Der Grabbau erinnert an eine großzügige Palastanlage mit ummauertem Hof, Pflanzenreihen, kleinen Iwanen, Nischen, Grabplatten und kostbaren blauen sowie cremefarbenen Kacheldekorationen. Die Fassade des Haupttors wird von insgesamt sechs Zierminaretten überragt. Ist das Haupttor durchschritten, öffnet sich ein großer Innenhof. Direkt hinter dem Tor steht ein pavillonartiges, achteckiges Brunnenhäuschen.

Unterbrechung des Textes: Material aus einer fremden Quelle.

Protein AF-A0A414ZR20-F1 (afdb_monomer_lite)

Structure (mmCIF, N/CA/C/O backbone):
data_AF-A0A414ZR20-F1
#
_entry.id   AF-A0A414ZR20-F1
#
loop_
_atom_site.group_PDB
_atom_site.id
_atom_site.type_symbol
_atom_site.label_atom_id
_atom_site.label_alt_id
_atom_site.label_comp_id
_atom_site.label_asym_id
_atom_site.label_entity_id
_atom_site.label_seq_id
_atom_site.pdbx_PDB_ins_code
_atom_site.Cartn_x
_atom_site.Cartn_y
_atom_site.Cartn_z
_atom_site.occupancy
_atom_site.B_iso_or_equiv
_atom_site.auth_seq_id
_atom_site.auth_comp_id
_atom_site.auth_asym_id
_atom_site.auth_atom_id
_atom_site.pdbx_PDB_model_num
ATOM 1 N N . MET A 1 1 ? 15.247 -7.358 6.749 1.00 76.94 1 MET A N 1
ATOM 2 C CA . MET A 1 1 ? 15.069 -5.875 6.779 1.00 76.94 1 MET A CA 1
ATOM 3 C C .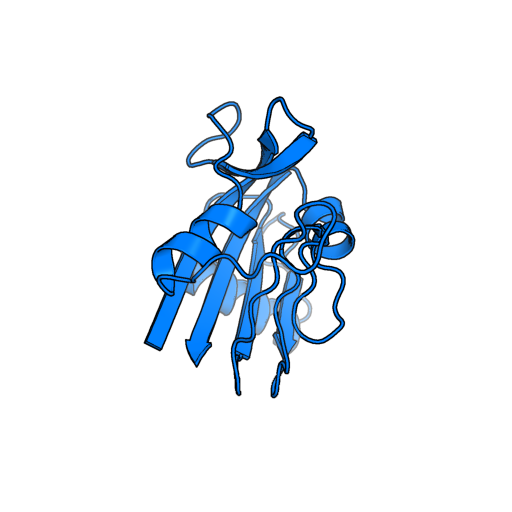 MET A 1 1 ? 13.572 -5.591 6.802 1.00 76.94 1 MET A C 1
ATOM 5 O O . MET A 1 1 ? 12.801 -6.496 6.520 1.00 76.94 1 MET A O 1
ATOM 9 N N . GLU A 1 2 ? 13.132 -4.394 7.205 1.00 85.31 2 GLU A N 1
ATOM 10 C CA . GLU A 1 2 ? 11.696 -4.105 7.381 1.00 85.31 2 GLU A CA 1
ATOM 11 C C . GLU A 1 2 ? 11.345 -2.694 6.896 1.00 85.31 2 GLU A C 1
ATOM 13 O O . GLU A 1 2 ? 11.802 -1.690 7.454 1.00 85.31 2 GLU A O 1
ATOM 18 N N . LEU A 1 3 ? 10.536 -2.623 5.840 1.00 85.50 3 LEU A N 1
ATOM 19 C CA . LEU A 1 3 ? 9.929 -1.397 5.346 1.00 85.50 3 LEU A CA 1
ATOM 20 C C . LEU A 1 3 ? 8.510 -1.288 5.891 1.00 85.50 3 LEU A C 1
ATOM 22 O O . LEU A 1 3 ? 7.689 -2.168 5.647 1.00 85.50 3 LEU A O 1
ATOM 26 N N . ILE A 1 4 ? 8.212 -0.166 6.541 1.00 90.44 4 ILE A N 1
ATOM 27 C CA . ILE A 1 4 ? 6.857 0.189 6.961 1.00 90.44 4 ILE A CA 1
ATOM 28 C C . ILE A 1 4 ? 6.460 1.474 6.239 1.00 90.44 4 ILE A C 1
ATOM 30 O O . ILE A 1 4 ? 7.128 2.503 6.369 1.00 90.44 4 ILE A O 1
ATOM 34 N N . LEU A 1 5 ? 5.377 1.418 5.470 1.00 91.44 5 LEU A N 1
ATOM 35 C CA . LEU A 1 5 ? 4.732 2.580 4.872 1.00 91.44 5 LE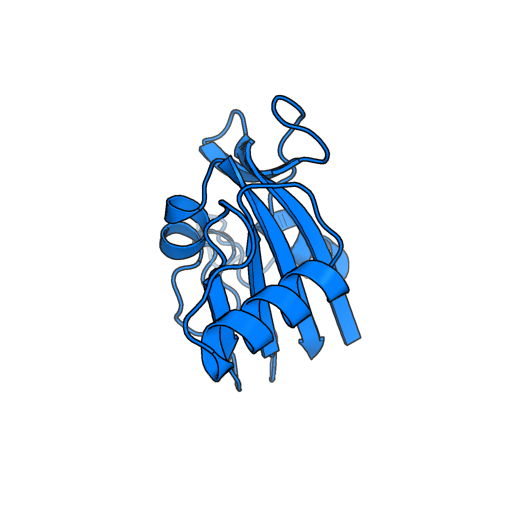U A CA 1
ATOM 36 C C . LEU A 1 5 ? 3.345 2.751 5.485 1.00 91.44 5 LEU A C 1
ATOM 38 O O . LEU A 1 5 ? 2.633 1.774 5.689 1.00 91.44 5 LEU A O 1
ATOM 42 N N . GLN A 1 6 ? 2.952 3.995 5.743 1.00 94.88 6 GLN A N 1
ATOM 43 C CA . GLN A 1 6 ? 1.617 4.298 6.249 1.00 94.88 6 GLN A CA 1
ATOM 44 C C . GLN A 1 6 ? 1.078 5.603 5.667 1.00 94.88 6 GLN A C 1
ATOM 46 O O . GLN A 1 6 ? 1.844 6.544 5.424 1.00 94.88 6 GLN A O 1
ATOM 51 N N . GLY A 1 7 ? -0.233 5.669 5.459 1.00 95.38 7 GLY A N 1
ATOM 52 C CA . GLY A 1 7 ? -0.902 6.859 4.941 1.00 95.38 7 GLY A CA 1
ATOM 53 C C . GLY A 1 7 ? -2.265 6.569 4.326 1.00 95.38 7 GLY A C 1
ATOM 54 O O . GLY A 1 7 ? -2.666 5.420 4.181 1.00 95.38 7 GLY A O 1
ATOM 55 N N . TRP A 1 8 ? -2.954 7.627 3.919 1.00 95.81 8 TRP A N 1
ATOM 56 C CA . TRP A 1 8 ? -4.171 7.543 3.120 1.00 95.81 8 TRP A CA 1
ATOM 57 C C . TRP A 1 8 ? -3.844 7.073 1.707 1.00 95.81 8 TRP A C 1
ATOM 59 O O . TRP A 1 8 ? -2.944 7.627 1.067 1.00 95.81 8 TRP A O 1
ATOM 69 N N . ILE A 1 9 ? -4.578 6.076 1.217 1.00 94.19 9 ILE A N 1
ATOM 70 C CA . ILE A 1 9 ? -4.445 5.593 -0.154 1.00 94.19 9 ILE A CA 1
ATOM 71 C C . ILE A 1 9 ? -5.186 6.533 -1.093 1.00 94.19 9 ILE A C 1
ATOM 73 O O . ILE A 1 9 ? -6.374 6.814 -0.929 1.00 94.19 9 ILE A O 1
ATOM 77 N N . GLY A 1 10 ? -4.495 6.942 -2.148 1.00 93.88 10 GLY A N 1
ATOM 78 C CA . GLY A 1 10 ? -5.094 7.675 -3.248 1.00 93.88 10 GLY A CA 1
ATOM 79 C C . GLY A 1 10 ? -4.261 7.567 -4.510 1.00 93.88 10 GLY A C 1
ATOM 80 O O . GLY A 1 10 ? -3.343 6.750 -4.617 1.00 93.88 10 GLY A O 1
ATOM 81 N N . ARG A 1 11 ? -4.605 8.396 -5.492 1.00 93.00 11 ARG A N 1
ATOM 82 C CA . ARG A 1 11 ? -3.876 8.491 -6.756 1.00 93.00 11 ARG A CA 1
ATOM 83 C C . ARG A 1 11 ? -3.229 9.860 -6.870 1.00 93.00 11 ARG A C 1
ATOM 85 O O . ARG A 1 11 ? -3.856 10.872 -6.566 1.00 93.00 11 ARG A O 1
ATOM 92 N N . ASN A 1 12 ? -1.983 9.889 -7.325 1.00 90.44 12 ASN A N 1
ATOM 93 C CA . ASN A 1 12 ? -1.319 11.141 -7.666 1.00 90.44 12 ASN A CA 1
ATOM 94 C C . ASN A 1 12 ? -1.831 11.694 -9.015 1.00 90.44 12 ASN A C 1
ATOM 96 O O . ASN A 1 12 ? -2.666 11.083 -9.687 1.00 90.44 12 ASN A O 1
ATOM 100 N N . SER A 1 13 ? -1.295 12.839 -9.443 1.00 86.94 13 SER A N 1
ATOM 101 C CA . SER A 1 13 ? -1.655 13.495 -10.712 1.00 86.94 13 SER A CA 1
ATOM 102 C C . SER A 1 13 ? -1.394 12.655 -11.969 1.00 86.94 13 SER A C 1
ATOM 104 O O . SER A 1 13 ? -1.940 12.955 -13.025 1.00 86.94 13 SER A O 1
ATOM 106 N N . GLU A 1 14 ? -0.560 11.622 -11.870 1.00 85.88 14 GLU A N 1
ATOM 107 C CA . GLU A 1 14 ? -0.219 10.703 -12.961 1.00 85.88 14 GLU A CA 1
ATOM 108 C C . GLU A 1 14 ? -1.091 9.434 -12.946 1.00 85.88 14 GLU A C 1
ATOM 110 O O . GLU A 1 14 ? -0.940 8.563 -13.798 1.00 85.88 14 GLU A O 1
ATOM 115 N N . GLY A 1 15 ? -2.010 9.314 -11.981 1.00 85.44 15 GLY A N 1
ATOM 116 C CA . GLY A 1 15 ? -2.875 8.148 -11.804 1.00 85.44 15 GLY A CA 1
ATOM 117 C C . GLY A 1 15 ? -2.233 6.992 -11.031 1.00 85.44 15 GLY A C 1
ATOM 118 O O . GLY A 1 15 ? -2.884 5.957 -10.856 1.00 85.44 15 GLY A O 1
ATOM 119 N N . ASN A 1 16 ? -1.002 7.163 -10.539 1.00 87.19 16 ASN A N 1
ATOM 120 C CA . ASN A 1 16 ? -0.273 6.158 -9.768 1.00 87.19 16 ASN A CA 1
ATOM 121 C C . ASN A 1 16 ? -0.798 6.082 -8.332 1.00 87.19 16 ASN A C 1
ATOM 123 O O . ASN A 1 16 ? -1.031 7.113 -7.698 1.00 87.19 16 ASN A O 1
ATOM 127 N N . LEU A 1 17 ? -0.945 4.860 -7.811 1.00 90.50 17 LEU A N 1
ATOM 128 C CA . LEU A 1 17 ? -1.311 4.639 -6.413 1.00 90.50 17 LEU A CA 1
ATOM 129 C C . LEU A 1 17 ? -0.190 5.104 -5.484 1.00 90.50 17 LEU A C 1
ATOM 131 O O . LEU A 1 17 ? 0.988 4.777 -5.670 1.00 90.50 17 LEU A O 1
ATOM 135 N N . GLY A 1 18 ? -0.578 5.861 -4.467 1.00 93.19 18 GLY A N 1
ATOM 136 C CA . GLY A 1 18 ? 0.338 6.460 -3.519 1.00 93.19 18 GLY A CA 1
ATOM 137 C C . GLY A 1 18 ? -0.260 6.597 -2.129 1.00 93.19 18 GLY A C 1
ATOM 138 O O . GLY A 1 18 ? -1.449 6.370 -1.914 1.00 93.19 18 GLY A O 1
ATOM 139 N N . LEU A 1 19 ? 0.604 6.991 -1.201 1.00 95.12 19 LEU A N 1
ATOM 140 C CA . LEU A 1 19 ? 0.267 7.258 0.189 1.00 95.12 19 LEU A CA 1
ATOM 141 C C . LEU A 1 19 ? 0.464 8.736 0.509 1.00 95.12 19 LEU A C 1
ATOM 143 O O . LEU A 1 19 ? 1.494 9.321 0.158 1.00 95.12 19 LEU A O 1
ATOM 147 N N . ALA A 1 20 ? -0.503 9.316 1.209 1.00 96.06 20 ALA A N 1
ATOM 148 C CA . ALA A 1 20 ? -0.452 10.681 1.716 1.00 96.06 20 ALA A CA 1
ATOM 149 C C . ALA A 1 20 ? -0.609 10.707 3.244 1.00 96.06 20 ALA A C 1
ATOM 151 O O . ALA A 1 20 ? -1.204 9.811 3.844 1.00 96.06 20 ALA A O 1
ATOM 152 N N . LYS A 1 21 ? -0.049 11.725 3.907 1.00 93.44 21 LYS A N 1
ATOM 153 C CA . LYS A 1 21 ? -0.157 11.850 5.374 1.00 93.44 21 LYS A CA 1
ATOM 154 C C . LYS A 1 21 ? -1.558 12.253 5.816 1.00 93.44 21 LYS A C 1
ATOM 156 O O . LYS A 1 21 ? -2.022 11.765 6.850 1.00 93.44 21 LYS A O 1
ATOM 161 N N . GLU A 1 22 ? -2.184 13.117 5.029 1.00 93.62 22 GLU A N 1
ATOM 162 C CA . GLU A 1 22 ? -3.562 13.572 5.163 1.00 93.62 22 GLU A CA 1
ATOM 163 C C . GLU A 1 22 ? -4.313 13.378 3.840 1.00 93.62 22 GLU A C 1
ATOM 165 O O . GLU A 1 22 ? -3.707 13.159 2.790 1.00 93.62 22 GLU A O 1
ATOM 170 N N . ILE A 1 23 ? -5.642 13.434 3.894 1.00 87.94 23 ILE A N 1
ATOM 171 C CA . ILE A 1 23 ? -6.475 13.478 2.688 1.00 87.94 23 ILE A CA 1
ATOM 172 C C . ILE A 1 23 ? -6.179 14.801 1.959 1.00 87.94 23 ILE A C 1
ATOM 174 O O . ILE A 1 23 ? -5.948 15.822 2.601 1.00 87.94 23 ILE A O 1
ATOM 178 N N . ASP A 1 24 ? -6.156 14.765 0.626 1.00 85.38 24 ASP A N 1
ATOM 179 C CA . ASP A 1 24 ? -5.826 15.886 -0.278 1.00 85.38 24 ASP A CA 1
ATOM 180 C C . ASP A 1 24 ? -4.351 16.344 -0.300 1.00 85.38 24 ASP A C 1
ATOM 182 O O . ASP A 1 24 ? -4.001 17.268 -1.040 1.00 85.38 24 ASP A O 1
ATOM 186 N N . ASP A 1 25 ? -3.459 15.671 0.432 1.00 90.75 25 ASP A N 1
ATOM 187 C CA . ASP A 1 25 ? -2.010 15.861 0.303 1.00 90.75 25 ASP A CA 1
ATOM 188 C C . ASP A 1 25 ? -1.453 15.221 -0.986 1.00 90.75 25 ASP A C 1
ATOM 190 O O . ASP A 1 25 ? -2.112 14.465 -1.706 1.00 90.75 25 ASP A O 1
ATOM 194 N N . TYR A 1 26 ? -0.175 15.486 -1.277 1.00 91.38 26 TYR A N 1
ATOM 195 C CA . TYR A 1 26 ? 0.535 14.779 -2.342 1.00 91.38 26 TYR A CA 1
ATOM 196 C C . TYR A 1 26 ? 0.688 13.284 -2.014 1.00 91.38 26 TYR A C 1
ATOM 198 O O . TYR A 1 26 ? 1.390 12.907 -1.071 1.00 91.38 26 TYR A O 1
ATOM 206 N N . TYR A 1 27 ? 0.091 12.432 -2.849 1.00 93.62 27 TYR A N 1
ATOM 207 C CA . TYR A 1 27 ? 0.229 10.980 -2.768 1.00 93.62 27 TYR A CA 1
ATOM 208 C C . TYR A 1 27 ? 1.585 10.537 -3.319 1.00 93.62 27 TYR A C 1
ATOM 210 O O . TYR A 1 27 ? 1.811 10.510 -4.531 1.00 93.62 27 TYR A O 1
ATOM 218 N N . LYS A 1 28 ? 2.499 10.155 -2.423 1.00 93.31 28 LYS A N 1
ATOM 219 C CA . LYS A 1 28 ? 3.801 9.607 -2.806 1.00 93.31 28 LYS A CA 1
ATOM 220 C C . LYS A 1 28 ? 3.616 8.186 -3.352 1.00 93.31 28 LYS A C 1
ATOM 222 O O . LYS A 1 28 ? 3.071 7.358 -2.619 1.00 93.31 28 LYS A O 1
ATOM 227 N N . PRO A 1 29 ? 4.088 7.864 -4.571 1.00 89.88 29 PRO A N 1
ATOM 228 C CA . PRO A 1 29 ? 3.911 6.531 -5.135 1.00 89.88 29 PRO A CA 1
ATOM 229 C C . PRO A 1 29 ? 4.452 5.424 -4.219 1.00 89.88 29 PRO A C 1
ATOM 231 O O . PRO A 1 29 ? 5.578 5.503 -3.705 1.00 89.88 29 PRO A O 1
ATOM 234 N N . ILE A 1 30 ? 3.643 4.380 -4.015 1.00 87.38 30 ILE A N 1
ATOM 235 C CA . ILE A 1 30 ? 4.016 3.221 -3.186 1.00 87.38 30 ILE A CA 1
ATOM 236 C C . ILE A 1 30 ? 5.212 2.502 -3.818 1.00 87.38 30 ILE A C 1
ATOM 238 O O . ILE A 1 30 ? 6.190 2.203 -3.133 1.00 87.38 30 ILE A O 1
ATOM 242 N N . THR A 1 31 ? 5.176 2.319 -5.142 1.00 80.06 31 THR A N 1
ATOM 243 C CA . THR A 1 31 ? 6.248 1.698 -5.934 1.00 80.06 31 THR A CA 1
ATOM 244 C C . THR A 1 31 ? 7.597 2.377 -5.714 1.00 80.06 31 THR A C 1
ATOM 246 O O . THR A 1 31 ? 8.587 1.713 -5.416 1.00 80.06 31 THR A O 1
ATOM 249 N N . GLU A 1 32 ? 7.646 3.706 -5.814 1.00 81.19 32 GLU A N 1
ATOM 250 C CA . GLU A 1 32 ? 8.862 4.494 -5.598 1.00 81.19 32 GLU A CA 1
ATOM 251 C C . GLU A 1 32 ? 9.350 4.423 -4.155 1.00 81.19 32 GLU A C 1
ATOM 253 O O . GLU A 1 32 ? 10.554 4.394 -3.906 1.00 81.19 32 GLU A O 1
ATOM 258 N N . SER A 1 33 ? 8.434 4.392 -3.189 1.00 87.69 33 SER A N 1
ATOM 259 C CA . SER A 1 33 ? 8.791 4.285 -1.773 1.0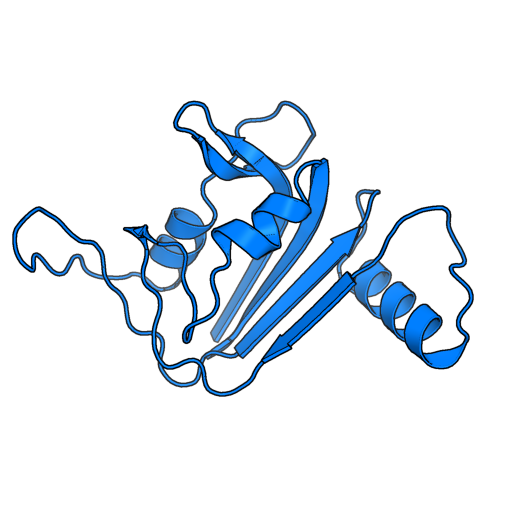0 87.69 33 SER A CA 1
ATOM 260 C C . SER A 1 33 ? 9.461 2.945 -1.464 1.00 87.69 33 SER A C 1
ATOM 262 O O . SER A 1 33 ? 10.512 2.934 -0.823 1.00 87.69 33 SER A O 1
ATOM 264 N N . ILE A 1 34 ? 8.918 1.846 -1.996 1.00 80.75 34 ILE A N 1
ATOM 265 C CA . ILE A 1 34 ? 9.529 0.513 -1.914 1.00 80.75 34 ILE A CA 1
ATOM 266 C C . ILE A 1 34 ? 10.884 0.514 -2.633 1.00 80.75 34 ILE A C 1
ATOM 268 O O . ILE A 1 34 ? 11.888 0.091 -2.063 1.00 80.75 34 ILE A O 1
ATOM 272 N N . MET A 1 35 ? 10.948 1.061 -3.852 1.00 76.94 35 MET A N 1
ATOM 273 C CA . MET A 1 35 ? 12.182 1.081 -4.640 1.00 76.94 35 MET A CA 1
ATOM 274 C C . MET A 1 35 ? 13.344 1.792 -3.956 1.00 76.94 35 MET A C 1
ATOM 276 O O . MET A 1 35 ? 14.470 1.291 -3.956 1.00 76.94 35 MET A O 1
ATOM 280 N N . ASN A 1 36 ? 13.064 2.964 -3.391 1.00 81.31 36 ASN A N 1
ATOM 281 C CA . ASN A 1 36 ? 14.068 3.771 -2.716 1.00 81.31 36 ASN A CA 1
ATOM 282 C C . ASN A 1 36 ? 14.576 3.090 -1.440 1.00 81.31 36 ASN A C 1
ATOM 284 O O . ASN A 1 36 ? 15.767 3.174 -1.153 1.00 81.31 36 ASN A O 1
ATOM 288 N N . TYR A 1 37 ? 13.701 2.413 -0.685 1.00 83.62 37 TYR A N 1
ATOM 289 C CA . TYR A 1 37 ? 14.084 1.772 0.576 1.00 83.62 37 TYR A CA 1
ATOM 290 C C . TYR A 1 37 ? 15.090 0.635 0.366 1.00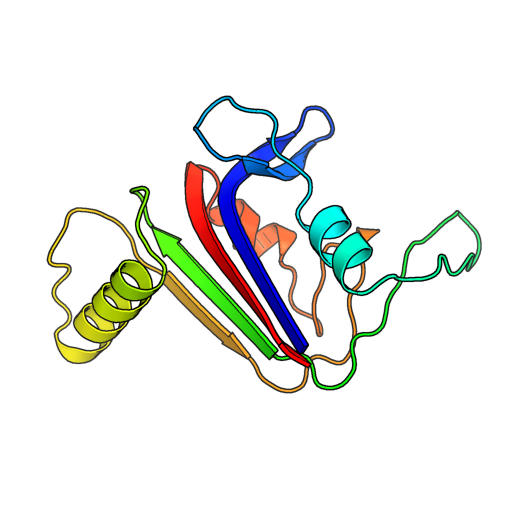 83.62 37 TYR A C 1
ATOM 292 O O . TYR A 1 37 ? 16.116 0.577 1.038 1.00 83.62 37 TYR A O 1
ATOM 300 N N . PHE A 1 38 ? 14.831 -0.234 -0.606 1.00 75.31 38 PHE A N 1
ATOM 301 C CA . PHE A 1 38 ? 15.696 -1.378 -0.897 1.00 75.31 38 PHE A CA 1
ATOM 302 C C . PHE A 1 38 ? 16.838 -1.050 -1.879 1.00 75.31 38 PHE A C 1
ATOM 304 O O . PHE A 1 38 ? 17.568 -1.947 -2.298 1.00 75.31 38 PHE A O 1
ATOM 311 N N . ASN A 1 39 ? 17.020 0.234 -2.223 1.00 70.69 39 ASN A N 1
ATOM 312 C CA . ASN A 1 39 ? 18.127 0.748 -3.035 1.00 70.69 39 ASN A CA 1
ATOM 313 C C . ASN A 1 39 ? 18.313 -0.001 -4.372 1.00 70.69 39 ASN A C 1
ATOM 315 O O . ASN A 1 39 ? 19.399 -0.495 -4.688 1.00 70.69 39 ASN A O 1
ATOM 319 N N . TYR A 1 40 ? 17.236 -0.121 -5.154 1.00 65.31 40 TYR A N 1
ATOM 320 C CA . TYR A 1 40 ? 17.255 -0.940 -6.367 1.00 65.31 40 TYR A CA 1
ATOM 321 C C . TYR A 1 40 ? 17.917 -0.281 -7.580 1.00 65.31 40 TYR A C 1
ATOM 323 O O . TYR A 1 40 ? 17.820 0.923 -7.815 1.00 65.31 40 TYR A O 1
ATOM 331 N N . ALA A 1 41 ? 18.550 -1.127 -8.398 1.00 54.25 41 ALA A N 1
ATOM 332 C CA . ALA A 1 41 ? 19.165 -0.759 -9.665 1.00 54.25 41 ALA A CA 1
ATOM 333 C C . ALA A 1 41 ? 18.193 -0.964 -10.836 1.00 54.25 41 ALA A C 1
ATOM 335 O O . ALA A 1 41 ? 17.538 -1.997 -10.956 1.00 54.25 41 ALA A O 1
ATOM 336 N N . TYR A 1 42 ? 18.143 0.020 -11.728 1.00 56.12 42 TYR A N 1
ATOM 337 C CA . TYR A 1 42 ? 17.383 -0.037 -12.971 1.00 56.12 42 TYR A CA 1
ATOM 338 C C . TYR A 1 42 ? 17.942 -1.115 -13.910 1.00 56.12 42 TYR A C 1
ATOM 340 O O . TYR A 1 42 ? 19.113 -1.053 -14.291 1.00 56.12 42 TYR A O 1
ATOM 348 N N . ILE A 1 43 ? 17.112 -2.075 -14.325 1.00 52.94 43 ILE A N 1
ATOM 349 C CA . ILE A 1 43 ? 17.496 -3.072 -15.330 1.00 52.94 43 ILE A CA 1
ATOM 350 C C . ILE A 1 43 ? 16.835 -2.701 -16.654 1.00 52.94 43 ILE A C 1
ATOM 352 O O . ILE A 1 43 ? 15.656 -2.957 -16.860 1.00 52.94 43 ILE A O 1
ATOM 356 N N . ASN A 1 44 ? 17.610 -2.130 -17.576 1.00 47.41 44 ASN A N 1
ATOM 357 C CA . ASN A 1 44 ? 17.118 -1.804 -18.912 1.00 47.41 44 ASN A CA 1
ATOM 358 C C . ASN A 1 44 ? 16.958 -3.086 -19.753 1.00 47.41 44 ASN A C 1
ATOM 360 O O . ASN A 1 44 ? 17.918 -3.543 -20.374 1.00 47.41 44 ASN A O 1
ATOM 364 N N . LYS A 1 45 ? 15.756 -3.673 -19.775 1.00 50.34 45 LYS A N 1
ATOM 365 C CA . LYS A 1 45 ? 15.409 -4.830 -20.625 1.00 50.34 45 LYS A CA 1
ATOM 366 C C . LYS A 1 45 ? 14.831 -4.448 -22.000 1.00 50.34 45 LYS A C 1
ATOM 368 O O . LYS A 1 45 ? 14.222 -5.279 -22.663 1.00 50.34 45 LYS A O 1
ATOM 373 N N . GLY A 1 46 ? 15.090 -3.226 -22.477 1.00 41.66 46 GLY A N 1
ATOM 374 C CA . GLY A 1 46 ? 14.486 -2.694 -23.704 1.00 41.66 46 GLY A CA 1
ATOM 375 C C . GLY A 1 46 ? 13.081 -2.144 -23.438 1.00 41.66 46 GLY A C 1
ATOM 376 O O . GLY A 1 46 ? 12.371 -2.643 -22.579 1.00 41.66 46 GLY A O 1
ATOM 377 N N . LEU A 1 47 ? 12.718 -1.045 -24.111 1.00 50.47 47 LEU A N 1
ATOM 378 C CA . LEU A 1 47 ? 11.506 -0.224 -23.880 1.00 50.47 47 LEU A CA 1
ATOM 379 C C . LEU A 1 47 ? 11.372 0.453 -22.504 1.00 50.47 47 LEU A C 1
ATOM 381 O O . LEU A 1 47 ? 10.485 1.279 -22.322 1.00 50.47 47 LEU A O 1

Das Grabmal wird von einer blau-gelb gefliesten Kuppel überspannt. Der Mittelteil des Baus ist mit zahlreichen Spiegelmosaiken verziert; Die Spiegelmosaiken der Vorhalle und die Fliesen der Fassaden stammen aus dem 19. Jahrhundert. Auf diesen Mittelteil führt eine von schlanken Säulen getragene Vorhalle zu, die nach Geschlechtern getrennt, zwei Zugänge aufweist; links für Frauen, rechts für Männer. Das Gebäude darf nur ohne Schuhe betreten werden. Für Frauen gilt zudem Tschadorpflicht. Von der Vorhalle aus erreicht man den Schrein. Das Innere des Schreins ist mit Spiegeln, Kristallen und kunstvollen Kronleuchtern gestaltet.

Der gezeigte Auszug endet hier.